Why Clarissa hates Miss Kilman is not entirely clear but already we can guess at a little: Clarissa was very ill and her daughter Elizabeth represents youth, the essence of aliveness, and the extension of Clarissa. Clarissa has never "possessed" Elizabeth, nor has Richard, but now, to Clarissa, it seems that Miss Kilman is devouring Elizabeth. This concept of owning, that was so odious about Peter's personality, has dangerously reasserted itself just when Mrs. Dalloway is growing old and the world is changing and she becoming a stranger to it.
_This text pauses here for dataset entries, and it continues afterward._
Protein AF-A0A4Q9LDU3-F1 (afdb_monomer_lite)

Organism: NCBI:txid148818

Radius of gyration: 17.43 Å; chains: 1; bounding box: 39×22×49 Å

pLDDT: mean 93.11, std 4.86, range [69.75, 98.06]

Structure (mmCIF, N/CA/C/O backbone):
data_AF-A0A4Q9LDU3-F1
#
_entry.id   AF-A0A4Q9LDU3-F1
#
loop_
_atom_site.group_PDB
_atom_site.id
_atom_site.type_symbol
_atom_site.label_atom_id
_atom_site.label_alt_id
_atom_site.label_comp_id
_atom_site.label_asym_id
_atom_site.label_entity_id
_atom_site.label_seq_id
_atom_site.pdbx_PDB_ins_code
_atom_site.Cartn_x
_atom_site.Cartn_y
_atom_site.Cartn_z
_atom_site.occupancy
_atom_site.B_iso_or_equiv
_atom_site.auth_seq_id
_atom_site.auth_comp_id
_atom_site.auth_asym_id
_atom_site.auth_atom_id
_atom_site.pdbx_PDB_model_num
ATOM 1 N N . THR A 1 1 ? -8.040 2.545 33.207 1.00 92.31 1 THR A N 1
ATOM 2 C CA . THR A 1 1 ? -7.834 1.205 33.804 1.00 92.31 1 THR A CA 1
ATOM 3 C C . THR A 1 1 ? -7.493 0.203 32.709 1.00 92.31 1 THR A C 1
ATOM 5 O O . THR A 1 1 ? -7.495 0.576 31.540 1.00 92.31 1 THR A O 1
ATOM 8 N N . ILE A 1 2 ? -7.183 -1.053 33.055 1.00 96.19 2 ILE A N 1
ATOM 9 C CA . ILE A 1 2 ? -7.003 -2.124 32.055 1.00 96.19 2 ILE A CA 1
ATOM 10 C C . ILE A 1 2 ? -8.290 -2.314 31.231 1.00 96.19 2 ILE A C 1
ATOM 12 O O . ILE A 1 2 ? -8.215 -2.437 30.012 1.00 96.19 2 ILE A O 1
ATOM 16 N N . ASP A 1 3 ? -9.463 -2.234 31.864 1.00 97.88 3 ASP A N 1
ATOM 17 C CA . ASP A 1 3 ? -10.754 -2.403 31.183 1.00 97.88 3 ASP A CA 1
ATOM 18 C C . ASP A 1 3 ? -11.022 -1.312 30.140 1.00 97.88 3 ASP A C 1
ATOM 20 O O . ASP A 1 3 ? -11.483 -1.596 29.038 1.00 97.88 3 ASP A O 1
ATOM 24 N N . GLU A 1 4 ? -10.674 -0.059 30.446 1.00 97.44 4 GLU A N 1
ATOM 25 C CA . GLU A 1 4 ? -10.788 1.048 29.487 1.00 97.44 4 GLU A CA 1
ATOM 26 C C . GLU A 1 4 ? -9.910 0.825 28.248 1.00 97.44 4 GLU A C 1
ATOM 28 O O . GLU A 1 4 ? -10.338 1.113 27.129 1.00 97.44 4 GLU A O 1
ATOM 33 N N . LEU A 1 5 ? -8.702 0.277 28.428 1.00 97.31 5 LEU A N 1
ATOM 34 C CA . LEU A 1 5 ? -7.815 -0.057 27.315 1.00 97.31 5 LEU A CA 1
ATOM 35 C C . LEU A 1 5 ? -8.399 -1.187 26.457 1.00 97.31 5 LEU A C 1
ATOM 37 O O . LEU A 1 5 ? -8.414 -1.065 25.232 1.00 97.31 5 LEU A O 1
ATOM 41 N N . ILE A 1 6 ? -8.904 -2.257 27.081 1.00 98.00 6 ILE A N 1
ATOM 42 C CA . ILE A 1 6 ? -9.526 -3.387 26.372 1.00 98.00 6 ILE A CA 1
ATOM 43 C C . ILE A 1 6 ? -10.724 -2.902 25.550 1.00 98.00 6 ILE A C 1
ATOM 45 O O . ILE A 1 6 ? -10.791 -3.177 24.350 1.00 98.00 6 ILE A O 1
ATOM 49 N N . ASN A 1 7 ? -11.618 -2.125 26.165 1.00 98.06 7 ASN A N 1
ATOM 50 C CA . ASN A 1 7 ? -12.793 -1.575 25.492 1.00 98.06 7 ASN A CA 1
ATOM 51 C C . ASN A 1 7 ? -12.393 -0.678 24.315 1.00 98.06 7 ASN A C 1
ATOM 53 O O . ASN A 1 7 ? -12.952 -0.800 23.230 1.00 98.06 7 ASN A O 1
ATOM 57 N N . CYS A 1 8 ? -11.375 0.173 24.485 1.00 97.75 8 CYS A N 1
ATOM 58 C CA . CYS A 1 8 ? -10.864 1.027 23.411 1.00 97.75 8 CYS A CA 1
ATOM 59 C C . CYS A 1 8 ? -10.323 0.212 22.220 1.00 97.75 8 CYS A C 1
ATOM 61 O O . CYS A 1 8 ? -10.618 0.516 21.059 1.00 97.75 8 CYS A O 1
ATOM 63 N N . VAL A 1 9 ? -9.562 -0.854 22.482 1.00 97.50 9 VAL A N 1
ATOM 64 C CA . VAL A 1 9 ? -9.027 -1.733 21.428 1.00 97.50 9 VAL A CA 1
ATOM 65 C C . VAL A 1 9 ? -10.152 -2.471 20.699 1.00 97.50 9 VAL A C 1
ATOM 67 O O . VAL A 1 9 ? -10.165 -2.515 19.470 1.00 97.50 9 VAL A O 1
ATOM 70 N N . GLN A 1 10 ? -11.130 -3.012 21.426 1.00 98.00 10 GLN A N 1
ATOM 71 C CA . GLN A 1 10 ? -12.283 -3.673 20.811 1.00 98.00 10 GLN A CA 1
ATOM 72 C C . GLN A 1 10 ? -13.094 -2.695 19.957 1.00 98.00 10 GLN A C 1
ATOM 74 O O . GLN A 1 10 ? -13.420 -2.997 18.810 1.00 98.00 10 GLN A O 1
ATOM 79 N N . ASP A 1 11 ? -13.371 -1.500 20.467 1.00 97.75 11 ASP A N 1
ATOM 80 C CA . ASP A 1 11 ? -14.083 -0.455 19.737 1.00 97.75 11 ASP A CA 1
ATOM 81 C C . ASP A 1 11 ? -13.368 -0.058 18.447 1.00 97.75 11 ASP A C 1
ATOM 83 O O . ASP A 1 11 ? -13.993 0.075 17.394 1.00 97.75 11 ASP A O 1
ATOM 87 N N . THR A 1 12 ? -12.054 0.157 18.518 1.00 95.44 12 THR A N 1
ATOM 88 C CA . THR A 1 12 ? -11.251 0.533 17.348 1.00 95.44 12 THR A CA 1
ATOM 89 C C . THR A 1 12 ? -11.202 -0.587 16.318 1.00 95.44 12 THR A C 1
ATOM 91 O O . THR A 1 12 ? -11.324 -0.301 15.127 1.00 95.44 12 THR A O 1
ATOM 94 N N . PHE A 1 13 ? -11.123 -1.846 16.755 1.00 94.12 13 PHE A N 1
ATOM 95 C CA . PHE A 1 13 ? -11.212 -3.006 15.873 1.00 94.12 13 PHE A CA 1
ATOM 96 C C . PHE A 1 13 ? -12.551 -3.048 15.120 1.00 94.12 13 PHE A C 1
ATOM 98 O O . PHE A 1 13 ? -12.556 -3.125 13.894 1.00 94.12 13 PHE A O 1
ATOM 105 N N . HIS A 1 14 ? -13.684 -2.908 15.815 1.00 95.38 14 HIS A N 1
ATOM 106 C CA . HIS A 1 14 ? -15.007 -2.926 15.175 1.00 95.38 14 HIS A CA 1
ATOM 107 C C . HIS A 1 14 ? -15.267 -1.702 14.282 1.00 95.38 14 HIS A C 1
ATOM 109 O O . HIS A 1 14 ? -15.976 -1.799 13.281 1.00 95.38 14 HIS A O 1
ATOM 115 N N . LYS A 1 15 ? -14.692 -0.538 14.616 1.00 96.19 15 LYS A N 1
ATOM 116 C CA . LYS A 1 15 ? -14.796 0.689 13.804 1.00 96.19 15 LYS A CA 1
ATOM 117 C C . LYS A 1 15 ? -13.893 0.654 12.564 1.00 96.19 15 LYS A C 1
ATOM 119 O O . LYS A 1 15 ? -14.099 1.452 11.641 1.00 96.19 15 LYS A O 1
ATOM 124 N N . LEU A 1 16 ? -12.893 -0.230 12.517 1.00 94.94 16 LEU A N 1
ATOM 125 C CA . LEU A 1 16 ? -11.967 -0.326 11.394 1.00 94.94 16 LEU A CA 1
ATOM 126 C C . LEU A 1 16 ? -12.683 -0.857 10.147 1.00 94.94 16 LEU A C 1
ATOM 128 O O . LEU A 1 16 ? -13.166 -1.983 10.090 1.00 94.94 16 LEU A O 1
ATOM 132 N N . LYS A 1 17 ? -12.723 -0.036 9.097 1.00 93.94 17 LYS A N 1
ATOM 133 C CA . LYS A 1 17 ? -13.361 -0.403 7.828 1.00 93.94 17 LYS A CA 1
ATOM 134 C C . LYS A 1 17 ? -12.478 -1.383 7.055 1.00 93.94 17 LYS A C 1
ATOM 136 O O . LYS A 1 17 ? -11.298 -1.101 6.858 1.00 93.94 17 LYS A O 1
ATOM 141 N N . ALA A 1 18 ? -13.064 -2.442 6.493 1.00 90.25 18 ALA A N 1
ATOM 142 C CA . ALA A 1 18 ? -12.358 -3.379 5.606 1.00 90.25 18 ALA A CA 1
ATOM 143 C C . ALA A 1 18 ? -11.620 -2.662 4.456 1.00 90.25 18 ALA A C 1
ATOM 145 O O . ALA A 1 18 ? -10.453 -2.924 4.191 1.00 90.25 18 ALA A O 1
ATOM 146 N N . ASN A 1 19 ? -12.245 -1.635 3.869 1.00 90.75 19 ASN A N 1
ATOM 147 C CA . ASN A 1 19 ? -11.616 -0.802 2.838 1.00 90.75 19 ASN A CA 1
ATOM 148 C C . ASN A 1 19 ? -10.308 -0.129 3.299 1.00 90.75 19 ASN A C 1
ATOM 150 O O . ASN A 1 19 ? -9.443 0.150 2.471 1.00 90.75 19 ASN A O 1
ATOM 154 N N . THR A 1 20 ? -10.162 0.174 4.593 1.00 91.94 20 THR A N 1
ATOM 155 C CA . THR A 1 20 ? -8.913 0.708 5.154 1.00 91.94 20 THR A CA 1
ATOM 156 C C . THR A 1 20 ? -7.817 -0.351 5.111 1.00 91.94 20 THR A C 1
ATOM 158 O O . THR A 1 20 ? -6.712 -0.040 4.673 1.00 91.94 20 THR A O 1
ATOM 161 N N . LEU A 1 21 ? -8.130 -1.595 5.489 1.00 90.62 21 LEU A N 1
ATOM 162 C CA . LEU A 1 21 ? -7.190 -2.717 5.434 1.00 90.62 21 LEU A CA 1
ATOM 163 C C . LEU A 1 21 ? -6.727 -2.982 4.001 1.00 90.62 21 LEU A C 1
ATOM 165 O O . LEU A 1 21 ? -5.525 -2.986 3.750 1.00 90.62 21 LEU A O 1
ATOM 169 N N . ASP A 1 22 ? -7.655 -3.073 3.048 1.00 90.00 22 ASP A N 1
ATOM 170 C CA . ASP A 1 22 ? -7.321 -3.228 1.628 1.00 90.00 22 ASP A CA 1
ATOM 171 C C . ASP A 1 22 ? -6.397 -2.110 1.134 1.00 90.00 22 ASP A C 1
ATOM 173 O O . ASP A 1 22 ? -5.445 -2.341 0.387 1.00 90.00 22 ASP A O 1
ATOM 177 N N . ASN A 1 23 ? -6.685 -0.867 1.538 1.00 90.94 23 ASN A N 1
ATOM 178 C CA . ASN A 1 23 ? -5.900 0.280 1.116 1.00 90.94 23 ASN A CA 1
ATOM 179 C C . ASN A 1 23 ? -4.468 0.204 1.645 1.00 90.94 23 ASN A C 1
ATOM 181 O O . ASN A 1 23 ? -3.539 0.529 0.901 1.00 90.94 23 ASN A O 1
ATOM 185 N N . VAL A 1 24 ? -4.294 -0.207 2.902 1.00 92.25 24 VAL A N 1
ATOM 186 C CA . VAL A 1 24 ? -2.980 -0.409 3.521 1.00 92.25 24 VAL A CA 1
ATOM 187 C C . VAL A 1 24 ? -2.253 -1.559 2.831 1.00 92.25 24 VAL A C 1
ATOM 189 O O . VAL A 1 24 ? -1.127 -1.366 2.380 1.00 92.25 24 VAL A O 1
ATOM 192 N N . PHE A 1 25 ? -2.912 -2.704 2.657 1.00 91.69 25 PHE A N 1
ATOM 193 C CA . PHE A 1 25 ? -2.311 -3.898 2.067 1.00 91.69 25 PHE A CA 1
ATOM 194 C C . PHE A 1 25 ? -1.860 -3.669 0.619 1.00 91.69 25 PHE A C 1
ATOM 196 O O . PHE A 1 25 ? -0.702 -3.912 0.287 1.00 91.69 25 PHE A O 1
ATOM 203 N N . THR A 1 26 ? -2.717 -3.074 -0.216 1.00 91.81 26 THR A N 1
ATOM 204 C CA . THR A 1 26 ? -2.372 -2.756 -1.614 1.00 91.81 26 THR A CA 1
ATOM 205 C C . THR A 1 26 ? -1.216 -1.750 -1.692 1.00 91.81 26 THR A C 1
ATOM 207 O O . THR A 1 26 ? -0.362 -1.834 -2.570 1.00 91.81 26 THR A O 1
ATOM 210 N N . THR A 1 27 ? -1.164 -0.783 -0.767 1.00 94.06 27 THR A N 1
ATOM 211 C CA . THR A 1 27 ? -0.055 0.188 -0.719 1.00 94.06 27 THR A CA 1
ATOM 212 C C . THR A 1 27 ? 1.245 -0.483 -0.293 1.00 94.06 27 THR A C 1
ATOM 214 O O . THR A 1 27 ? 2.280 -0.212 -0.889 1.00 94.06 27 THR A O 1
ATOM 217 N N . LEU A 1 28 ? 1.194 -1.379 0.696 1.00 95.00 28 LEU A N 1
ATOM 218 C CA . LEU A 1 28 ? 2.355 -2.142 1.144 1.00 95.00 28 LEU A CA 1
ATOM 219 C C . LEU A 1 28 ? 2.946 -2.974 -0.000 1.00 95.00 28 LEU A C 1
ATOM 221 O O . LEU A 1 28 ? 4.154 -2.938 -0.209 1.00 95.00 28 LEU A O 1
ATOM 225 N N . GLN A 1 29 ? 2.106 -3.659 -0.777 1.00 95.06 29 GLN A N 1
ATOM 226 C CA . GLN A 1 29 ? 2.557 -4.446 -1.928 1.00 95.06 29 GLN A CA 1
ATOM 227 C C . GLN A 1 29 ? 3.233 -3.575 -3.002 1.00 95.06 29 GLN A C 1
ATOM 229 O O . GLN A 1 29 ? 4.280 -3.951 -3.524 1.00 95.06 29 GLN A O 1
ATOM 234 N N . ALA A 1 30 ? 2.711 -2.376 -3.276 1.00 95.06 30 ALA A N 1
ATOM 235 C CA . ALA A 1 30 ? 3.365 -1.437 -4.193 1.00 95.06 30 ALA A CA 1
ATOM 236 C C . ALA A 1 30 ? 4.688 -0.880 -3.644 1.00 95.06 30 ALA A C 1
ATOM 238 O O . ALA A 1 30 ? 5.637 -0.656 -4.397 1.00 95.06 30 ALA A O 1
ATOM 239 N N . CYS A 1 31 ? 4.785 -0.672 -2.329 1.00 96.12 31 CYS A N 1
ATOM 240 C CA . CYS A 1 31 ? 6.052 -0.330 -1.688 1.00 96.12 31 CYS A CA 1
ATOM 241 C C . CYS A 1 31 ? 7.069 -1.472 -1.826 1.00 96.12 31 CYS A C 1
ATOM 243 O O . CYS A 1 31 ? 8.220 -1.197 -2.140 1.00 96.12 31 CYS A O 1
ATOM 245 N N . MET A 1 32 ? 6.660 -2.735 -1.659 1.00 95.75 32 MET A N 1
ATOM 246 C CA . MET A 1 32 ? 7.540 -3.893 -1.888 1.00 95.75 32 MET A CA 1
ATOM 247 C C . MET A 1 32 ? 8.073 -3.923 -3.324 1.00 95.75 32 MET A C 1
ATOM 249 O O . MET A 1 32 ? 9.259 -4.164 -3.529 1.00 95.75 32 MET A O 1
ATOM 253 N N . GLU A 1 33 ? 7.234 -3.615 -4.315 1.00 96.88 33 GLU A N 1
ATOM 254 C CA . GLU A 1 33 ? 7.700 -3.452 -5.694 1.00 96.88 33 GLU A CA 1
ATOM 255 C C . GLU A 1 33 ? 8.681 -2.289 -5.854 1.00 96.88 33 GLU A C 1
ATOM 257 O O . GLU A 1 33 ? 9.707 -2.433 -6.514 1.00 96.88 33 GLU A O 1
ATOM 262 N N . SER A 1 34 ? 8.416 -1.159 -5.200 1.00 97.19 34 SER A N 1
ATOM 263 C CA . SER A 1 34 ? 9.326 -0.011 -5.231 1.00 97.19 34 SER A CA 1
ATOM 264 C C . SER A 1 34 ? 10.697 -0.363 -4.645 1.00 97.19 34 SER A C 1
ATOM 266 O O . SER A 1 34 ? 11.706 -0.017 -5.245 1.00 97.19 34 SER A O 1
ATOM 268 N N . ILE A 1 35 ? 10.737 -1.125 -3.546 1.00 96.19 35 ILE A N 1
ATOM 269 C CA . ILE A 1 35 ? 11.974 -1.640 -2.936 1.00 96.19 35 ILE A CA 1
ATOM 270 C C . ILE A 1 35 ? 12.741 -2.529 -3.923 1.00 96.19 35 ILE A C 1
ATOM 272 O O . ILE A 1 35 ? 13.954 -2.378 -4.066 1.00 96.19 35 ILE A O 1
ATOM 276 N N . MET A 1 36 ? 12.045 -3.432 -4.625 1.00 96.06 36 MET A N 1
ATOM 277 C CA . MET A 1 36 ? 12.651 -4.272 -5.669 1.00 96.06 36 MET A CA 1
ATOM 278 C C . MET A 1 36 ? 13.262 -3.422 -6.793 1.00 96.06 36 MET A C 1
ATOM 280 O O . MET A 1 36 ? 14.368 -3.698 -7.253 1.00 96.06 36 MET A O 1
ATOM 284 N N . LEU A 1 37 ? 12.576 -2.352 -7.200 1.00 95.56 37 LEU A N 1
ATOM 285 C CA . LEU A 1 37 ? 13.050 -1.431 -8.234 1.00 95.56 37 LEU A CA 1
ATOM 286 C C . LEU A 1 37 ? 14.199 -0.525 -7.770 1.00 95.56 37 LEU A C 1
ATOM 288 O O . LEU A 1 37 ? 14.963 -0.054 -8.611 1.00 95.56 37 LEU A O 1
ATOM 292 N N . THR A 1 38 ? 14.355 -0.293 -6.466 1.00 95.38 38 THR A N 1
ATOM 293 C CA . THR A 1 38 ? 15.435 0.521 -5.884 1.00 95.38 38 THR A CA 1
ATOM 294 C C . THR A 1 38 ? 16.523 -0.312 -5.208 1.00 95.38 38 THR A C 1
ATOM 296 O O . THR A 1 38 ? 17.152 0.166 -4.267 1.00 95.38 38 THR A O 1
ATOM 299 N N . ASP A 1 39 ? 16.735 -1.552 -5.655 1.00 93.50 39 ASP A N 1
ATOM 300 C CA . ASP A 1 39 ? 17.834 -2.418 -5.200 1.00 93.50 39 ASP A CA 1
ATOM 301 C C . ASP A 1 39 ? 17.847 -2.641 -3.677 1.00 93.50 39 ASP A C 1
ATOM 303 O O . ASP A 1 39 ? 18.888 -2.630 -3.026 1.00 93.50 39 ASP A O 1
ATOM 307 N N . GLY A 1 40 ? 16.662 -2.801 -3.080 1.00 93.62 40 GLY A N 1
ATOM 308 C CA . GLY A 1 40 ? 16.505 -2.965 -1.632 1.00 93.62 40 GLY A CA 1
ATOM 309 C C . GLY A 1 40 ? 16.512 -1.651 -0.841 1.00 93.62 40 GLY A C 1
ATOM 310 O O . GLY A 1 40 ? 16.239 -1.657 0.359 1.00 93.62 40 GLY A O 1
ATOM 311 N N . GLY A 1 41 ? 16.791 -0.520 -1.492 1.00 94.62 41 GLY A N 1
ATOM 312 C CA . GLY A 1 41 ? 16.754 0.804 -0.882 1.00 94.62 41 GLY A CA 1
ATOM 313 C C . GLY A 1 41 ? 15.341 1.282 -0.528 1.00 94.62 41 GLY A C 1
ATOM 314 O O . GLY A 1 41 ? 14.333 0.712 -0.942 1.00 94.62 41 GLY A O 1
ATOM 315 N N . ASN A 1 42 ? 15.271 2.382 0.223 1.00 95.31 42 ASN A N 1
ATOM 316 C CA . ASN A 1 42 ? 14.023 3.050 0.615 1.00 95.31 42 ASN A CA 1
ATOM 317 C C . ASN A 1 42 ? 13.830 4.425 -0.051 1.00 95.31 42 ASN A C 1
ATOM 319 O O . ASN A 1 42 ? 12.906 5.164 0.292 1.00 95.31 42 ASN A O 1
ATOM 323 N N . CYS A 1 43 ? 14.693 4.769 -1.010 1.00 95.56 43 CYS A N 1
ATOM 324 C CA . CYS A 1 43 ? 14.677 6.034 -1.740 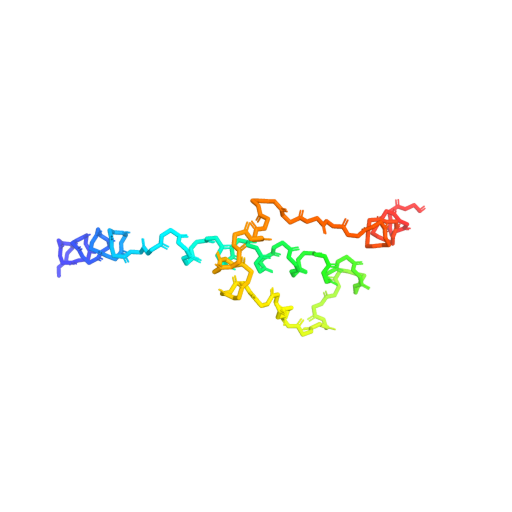1.00 95.56 43 CYS A CA 1
ATOM 325 C C . CYS A 1 43 ? 13.594 6.046 -2.833 1.00 95.56 43 CYS A C 1
ATOM 327 O O . CYS A 1 43 ? 13.886 6.237 -4.012 1.00 95.56 43 CYS A O 1
ATOM 329 N N . TYR A 1 44 ? 12.335 5.848 -2.447 1.00 95.50 44 TYR A N 1
ATOM 330 C CA . TYR A 1 44 ? 11.180 5.914 -3.339 1.00 95.50 44 TYR A CA 1
ATOM 331 C C . TYR A 1 44 ? 10.046 6.731 -2.716 1.00 95.50 44 TYR A C 1
ATOM 333 O O . TYR A 1 44 ? 9.915 6.865 -1.500 1.00 95.50 44 TYR A O 1
ATOM 341 N N . LYS A 1 45 ? 9.192 7.293 -3.573 1.00 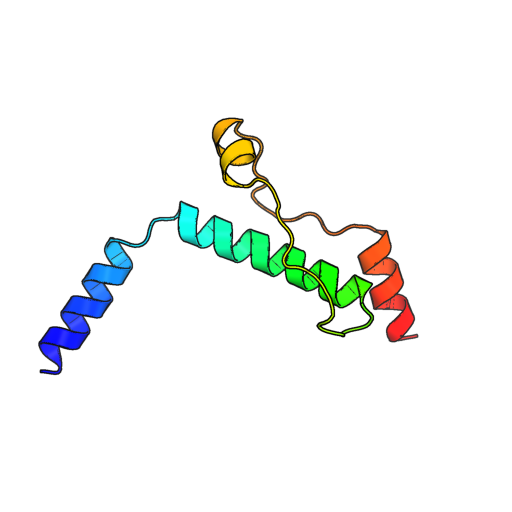96.00 45 LYS A N 1
ATOM 342 C CA . LYS A 1 45 ? 7.947 7.931 -3.133 1.00 96.00 45 LYS A CA 1
ATOM 343 C C . LYS A 1 45 ? 6.891 6.857 -2.912 1.00 96.00 45 LYS A C 1
ATOM 345 O O . LYS A 1 45 ? 6.805 5.918 -3.698 1.00 96.00 45 LYS A O 1
ATOM 350 N N . ILE A 1 46 ? 6.051 7.023 -1.891 1.00 94.94 46 ILE A N 1
ATOM 351 C CA . ILE A 1 46 ? 4.926 6.112 -1.648 1.00 94.94 46 ILE A CA 1
ATOM 352 C C . ILE A 1 46 ? 4.027 6.072 -2.901 1.00 94.94 46 ILE A C 1
ATOM 354 O O . ILE A 1 46 ? 3.546 7.127 -3.329 1.00 94.94 46 ILE A O 1
ATOM 358 N N . PRO A 1 47 ? 3.765 4.890 -3.493 1.00 93.75 47 PRO A N 1
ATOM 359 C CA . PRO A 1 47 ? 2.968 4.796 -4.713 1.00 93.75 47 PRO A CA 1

And so, worrying about Miss Kilman, though delighting in Bond Street, Mrs. Dalloway reaches the flower shop. It has been an unusual walk. This first scene is one of great contrasts — one of active sensual excitement but also of intermittent reflection. Mrs. Dalloway has walked through the noisy streets of London, entered a quiet park, re-emerged into the noise and color, and has slipped into a peaceful, sweet-smelling flower shop. She has thought about the present, about the past, and about the present again. The back-and-forth narrative, and this back-and-forth, in-and-out current of noise and quiet have suggested the rhythm of waves, their ebb and flow. Virginia Woolf is a remarkable architect: Clarissa has already mentioned that the day felt as though it carried the kiss of a wave; she has remembered the rising and falling of the rooks — very much like waves; Big Ben booms out hours one after another, irrevocably — very much like waves; life, she says, builds up, tumbles, then creates afresh — very much like waves. In this scene and throughout the novel the changes of time, the changes of scenes, and the motif of water — the sea and the waves — are all carefully synthesized.